Minimum regulatory requirements for over-the-counter (non-prescription) medicines:
- That the medicinal specialty has demonstrated efficacy and safety over time, to be used in the relief of symptoms or signs easily recognizable by the user.
- That has a wide therapeutic margin in such a way that the voluntary or involuntary administration of a dose higher than recommended or for an unapproved use, or the use for a longer time, does not represent a serious damage to the health of the population; nor that its use in accordance with approved uses masks serious diseases, nor delay the diagnosis and treatment of an underlying condition.
- That does not generate tolerance or dependency and that is not susceptible to abuse.
- That the administration way be exclusively oral or topical.
- That the duration of treatment is limited to the proposed indication (posology).
- That the units of sale or presentations that are requested for said medicinal specialties adjust to the time of treatment approved in their respective leaflet.
- That the medicinal specialty has been commercialized under the condition of sale under prescription in the country, at least during the last 5 years, without having presented reports of serious adverse events, through the pharmacovigilance system, that affect the benefit risk balance.
- That the medicinal specialty has a low risk of causing serious type A adverse reactions and a very low risk of causing serious type B adverse reactions in the general population.
- That does not possess genotoxic, carcinogenic or relevant reproductive toxicity properties.
- That it does not present interactions with commonly used medicinal specialties that could modify the therapeutic effect of them or generate serious adverse reactions.
5. Are there any limitations on locations or channels through which OTC products may be sold?
Yes, the delivery and sale of drugs, medicines and pharmaceutical products to the public can only be carried out in duly licensed pharmacies.
6. What health, advertising, and marketing claims may be made for OTC products?
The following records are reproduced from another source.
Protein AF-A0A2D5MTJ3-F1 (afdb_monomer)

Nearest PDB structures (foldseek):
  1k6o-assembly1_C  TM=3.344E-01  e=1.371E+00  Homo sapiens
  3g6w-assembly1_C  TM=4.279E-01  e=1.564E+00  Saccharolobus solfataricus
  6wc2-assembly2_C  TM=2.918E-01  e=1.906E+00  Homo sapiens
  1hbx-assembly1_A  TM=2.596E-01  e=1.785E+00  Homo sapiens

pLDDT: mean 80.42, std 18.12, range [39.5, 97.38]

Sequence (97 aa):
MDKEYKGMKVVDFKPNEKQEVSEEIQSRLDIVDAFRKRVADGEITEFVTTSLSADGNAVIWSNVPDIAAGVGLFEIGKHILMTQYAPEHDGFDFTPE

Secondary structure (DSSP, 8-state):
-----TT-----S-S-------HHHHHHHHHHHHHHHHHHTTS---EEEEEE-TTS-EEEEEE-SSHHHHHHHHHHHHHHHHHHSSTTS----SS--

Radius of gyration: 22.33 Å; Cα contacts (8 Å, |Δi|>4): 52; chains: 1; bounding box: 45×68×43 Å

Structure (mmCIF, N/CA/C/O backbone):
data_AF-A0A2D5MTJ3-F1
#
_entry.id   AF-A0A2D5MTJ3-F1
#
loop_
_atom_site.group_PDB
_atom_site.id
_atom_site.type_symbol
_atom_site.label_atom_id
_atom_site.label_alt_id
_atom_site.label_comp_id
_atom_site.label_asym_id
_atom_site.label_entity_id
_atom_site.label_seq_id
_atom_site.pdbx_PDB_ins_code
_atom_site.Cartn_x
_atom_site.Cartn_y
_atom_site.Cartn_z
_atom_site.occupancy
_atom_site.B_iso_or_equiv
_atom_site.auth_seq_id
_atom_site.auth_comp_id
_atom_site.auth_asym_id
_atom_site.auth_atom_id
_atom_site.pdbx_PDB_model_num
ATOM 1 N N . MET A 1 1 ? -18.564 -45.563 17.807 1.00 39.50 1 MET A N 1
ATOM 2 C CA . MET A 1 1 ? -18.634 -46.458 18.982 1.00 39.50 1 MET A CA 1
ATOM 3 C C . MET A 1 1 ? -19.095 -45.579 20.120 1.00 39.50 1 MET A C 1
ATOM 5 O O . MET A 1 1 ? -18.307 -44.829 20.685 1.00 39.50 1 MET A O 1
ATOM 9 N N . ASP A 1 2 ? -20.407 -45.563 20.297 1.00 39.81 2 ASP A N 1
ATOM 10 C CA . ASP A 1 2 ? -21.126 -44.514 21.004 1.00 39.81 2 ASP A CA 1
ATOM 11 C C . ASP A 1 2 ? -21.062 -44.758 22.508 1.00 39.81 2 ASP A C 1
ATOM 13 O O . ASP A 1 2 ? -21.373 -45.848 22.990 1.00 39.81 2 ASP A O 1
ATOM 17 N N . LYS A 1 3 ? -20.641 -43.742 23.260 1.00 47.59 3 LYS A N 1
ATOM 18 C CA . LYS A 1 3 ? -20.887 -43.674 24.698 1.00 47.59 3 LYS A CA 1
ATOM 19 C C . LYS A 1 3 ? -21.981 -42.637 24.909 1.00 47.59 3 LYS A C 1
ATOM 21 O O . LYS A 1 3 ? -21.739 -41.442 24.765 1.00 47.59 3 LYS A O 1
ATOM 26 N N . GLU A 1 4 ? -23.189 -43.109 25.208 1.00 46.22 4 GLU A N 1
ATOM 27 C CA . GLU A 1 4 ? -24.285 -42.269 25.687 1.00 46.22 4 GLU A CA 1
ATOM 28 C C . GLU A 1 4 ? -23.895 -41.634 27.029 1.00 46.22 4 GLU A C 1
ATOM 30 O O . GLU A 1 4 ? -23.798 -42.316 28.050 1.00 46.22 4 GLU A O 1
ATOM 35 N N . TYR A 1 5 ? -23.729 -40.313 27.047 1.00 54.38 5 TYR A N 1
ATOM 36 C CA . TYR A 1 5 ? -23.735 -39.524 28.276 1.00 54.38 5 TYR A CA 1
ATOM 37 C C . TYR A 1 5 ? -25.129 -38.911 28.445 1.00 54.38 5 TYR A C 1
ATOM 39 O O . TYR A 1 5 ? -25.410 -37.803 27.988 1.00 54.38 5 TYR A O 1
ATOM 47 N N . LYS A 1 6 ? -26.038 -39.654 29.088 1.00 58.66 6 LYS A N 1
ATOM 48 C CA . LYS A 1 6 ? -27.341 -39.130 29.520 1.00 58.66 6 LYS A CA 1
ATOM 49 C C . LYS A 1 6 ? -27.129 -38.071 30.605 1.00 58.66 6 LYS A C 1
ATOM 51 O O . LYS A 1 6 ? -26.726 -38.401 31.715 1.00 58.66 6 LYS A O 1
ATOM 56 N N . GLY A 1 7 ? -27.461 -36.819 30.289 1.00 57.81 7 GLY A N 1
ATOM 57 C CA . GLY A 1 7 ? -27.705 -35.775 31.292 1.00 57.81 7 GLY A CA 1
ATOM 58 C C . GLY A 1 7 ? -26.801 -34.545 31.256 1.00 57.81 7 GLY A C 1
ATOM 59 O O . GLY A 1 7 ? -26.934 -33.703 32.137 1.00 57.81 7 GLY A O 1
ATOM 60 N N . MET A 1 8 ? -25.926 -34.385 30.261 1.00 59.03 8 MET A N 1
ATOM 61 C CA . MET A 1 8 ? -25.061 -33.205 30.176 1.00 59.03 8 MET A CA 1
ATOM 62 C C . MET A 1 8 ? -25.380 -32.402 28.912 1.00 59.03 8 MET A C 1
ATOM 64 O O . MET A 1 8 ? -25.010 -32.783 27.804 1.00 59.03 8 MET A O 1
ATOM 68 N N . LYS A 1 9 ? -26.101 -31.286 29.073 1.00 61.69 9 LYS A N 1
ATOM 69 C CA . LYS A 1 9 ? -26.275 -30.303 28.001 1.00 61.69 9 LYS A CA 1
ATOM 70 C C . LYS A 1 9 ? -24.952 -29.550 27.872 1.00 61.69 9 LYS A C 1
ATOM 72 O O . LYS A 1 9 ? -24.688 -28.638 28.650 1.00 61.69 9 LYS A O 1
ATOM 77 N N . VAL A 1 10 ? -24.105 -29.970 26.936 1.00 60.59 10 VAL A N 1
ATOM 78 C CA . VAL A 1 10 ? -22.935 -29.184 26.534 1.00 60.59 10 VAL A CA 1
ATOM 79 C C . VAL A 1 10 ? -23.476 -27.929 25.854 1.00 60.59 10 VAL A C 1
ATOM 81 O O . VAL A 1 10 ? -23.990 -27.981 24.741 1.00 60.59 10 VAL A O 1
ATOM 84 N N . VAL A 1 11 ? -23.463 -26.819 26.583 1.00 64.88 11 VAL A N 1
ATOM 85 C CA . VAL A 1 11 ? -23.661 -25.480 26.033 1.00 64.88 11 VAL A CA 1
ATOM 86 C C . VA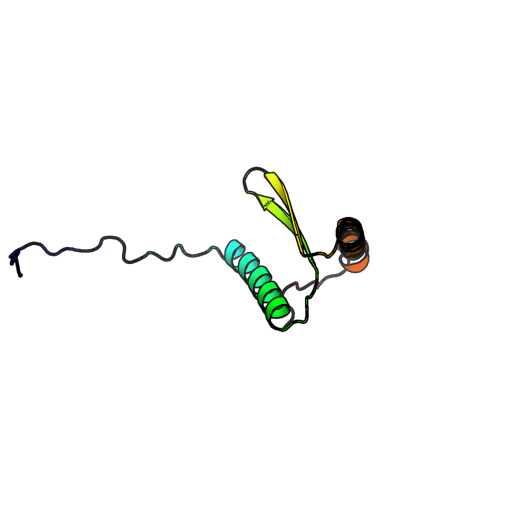L A 1 11 ? -22.275 -24.914 25.786 1.00 64.88 11 VAL A C 1
ATOM 88 O O . VAL A 1 11 ? -21.528 -24.673 26.731 1.00 64.88 11 VAL A O 1
ATOM 91 N N . ASP A 1 12 ? -21.928 -24.753 24.512 1.00 54.66 12 ASP A N 1
ATOM 92 C CA . ASP A 1 12 ? -20.748 -23.998 24.109 1.00 54.66 12 ASP A CA 1
ATOM 93 C C . ASP A 1 12 ? -20.961 -22.542 24.536 1.00 54.66 12 ASP A C 1
ATOM 95 O O . ASP A 1 12 ? -21.837 -21.851 24.015 1.00 54.66 12 ASP A O 1
ATOM 99 N N . PHE A 1 13 ? -20.212 -22.084 25.540 1.00 55.66 13 PHE A N 1
ATOM 100 C CA . PHE A 1 13 ? -20.428 -20.772 26.159 1.00 55.66 13 PHE A CA 1
ATOM 101 C C . PHE A 1 13 ? -19.886 -19.594 25.343 1.00 55.66 13 PHE A C 1
ATOM 103 O O . PHE A 1 13 ? -20.009 -18.462 25.799 1.00 55.66 13 PHE A O 1
ATOM 110 N N . LYS A 1 14 ? -19.336 -19.835 24.146 1.00 58.06 14 LYS A N 1
ATOM 111 C CA . LYS A 1 14 ? -19.009 -18.806 23.149 1.00 58.06 14 LYS A CA 1
ATOM 112 C C . LYS A 1 14 ? -19.055 -19.404 21.738 1.00 58.06 14 LYS A C 1
ATOM 114 O O . LYS A 1 14 ? -18.044 -19.936 21.282 1.00 58.06 14 LYS A O 1
ATOM 119 N N . PRO A 1 15 ? -20.187 -19.337 21.023 1.00 52.47 15 PRO A N 1
ATOM 120 C CA . PRO A 1 15 ? -20.209 -19.689 19.612 1.00 52.47 15 PRO A CA 1
ATOM 121 C C . PRO A 1 15 ? -19.448 -18.592 18.875 1.00 52.47 15 PRO A C 1
ATOM 123 O O . PRO A 1 15 ? -20.060 -17.568 18.618 1.00 52.47 15 PRO A O 1
ATOM 126 N N . ASN A 1 16 ? -18.137 -18.765 18.633 1.00 54.84 16 ASN A N 1
ATOM 127 C CA . ASN A 1 16 ? -17.263 -17.829 17.908 1.00 54.84 16 ASN A CA 1
ATOM 128 C C . ASN A 1 16 ? -17.817 -16.401 17.930 1.00 54.84 16 ASN A C 1
ATOM 130 O O . ASN A 1 16 ? -18.389 -15.958 16.931 1.00 54.84 16 ASN A O 1
ATOM 134 N N . GLU A 1 17 ? -17.741 -15.719 19.080 1.00 51.16 17 GLU A N 1
ATOM 135 C CA . GLU A 1 17 ? -17.957 -14.274 19.100 1.00 51.16 17 GLU A CA 1
ATOM 136 C C . GLU A 1 17 ? -16.938 -13.734 18.098 1.00 51.16 17 GLU A C 1
ATOM 138 O O . GLU A 1 17 ? -15.749 -13.647 18.405 1.00 51.16 17 GLU A O 1
ATOM 143 N N . LYS A 1 18 ? -17.374 -13.478 16.855 1.00 57.75 18 LYS A N 1
ATOM 144 C CA . LYS A 1 18 ? -16.663 -12.593 15.948 1.00 57.75 18 LYS A CA 1
ATOM 145 C C . LYS A 1 18 ? -16.484 -11.353 16.797 1.00 57.75 18 LYS A C 1
ATOM 147 O O . LYS A 1 18 ? -17.476 -10.693 17.092 1.00 57.75 18 LYS A O 1
ATOM 152 N N . GLN A 1 19 ? -15.267 -11.125 17.290 1.00 56.12 19 GLN A N 1
ATOM 153 C CA . GLN A 1 19 ? -14.926 -9.852 17.895 1.00 56.12 19 GLN A CA 1
ATOM 154 C C . GLN A 1 19 ? -15.435 -8.812 16.912 1.00 56.12 19 GLN A C 1
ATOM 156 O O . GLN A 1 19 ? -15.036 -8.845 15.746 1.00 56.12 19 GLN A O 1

See answer to Question 46 above.
7. Can OTC products be marketed or advertised directly to the public?
Yes. See answer to Question 20 of Marketing, Manufacturing, Packaging & Labeling, Advertising.
8. What is the mechanism by which a prescription-only product can be converted to an OTC product?
That the medicinal specialty has been commercialized under the condition of sale under prescription in the country, at least during the last 5 years, without having presented reports of serious adverse events, through the pharmacovigilance system, that affect the benefit risk balance. This mechanism is regulated under ANMAT Regulation No. 3,686/2011.
9. What are the requirements for the importation of either traditional medicines or OTC products?
To import a pharmaceutical product (traditional medicine or OTC products) it is necessary to obtain the marketing authorization with ANMAT. Once a company is licensed as a pharmaceutical company with ANMAT, it will be allowed to apply for the marketing authorization certificates for manufacturing or importing products for sale in the Argentine market.
However, there are some main exceptional regimes for non-registered drugs, for example, national health programs carried out by the MoH and the exceptional regime for access to non-registered drugs (“RAEM” after its acronym in Spanish, also known as “compassionate use regime”). The RAEM regime regulates the procedure by which non-registered drugs can be imported by patients, under an individual basis, when an identical, similar or alternative therapeutic product is not available in the country, and by duly justified medical reasons sufficient for ANMAT to approve such import for a limited period of time (e.g., 90-day treatment).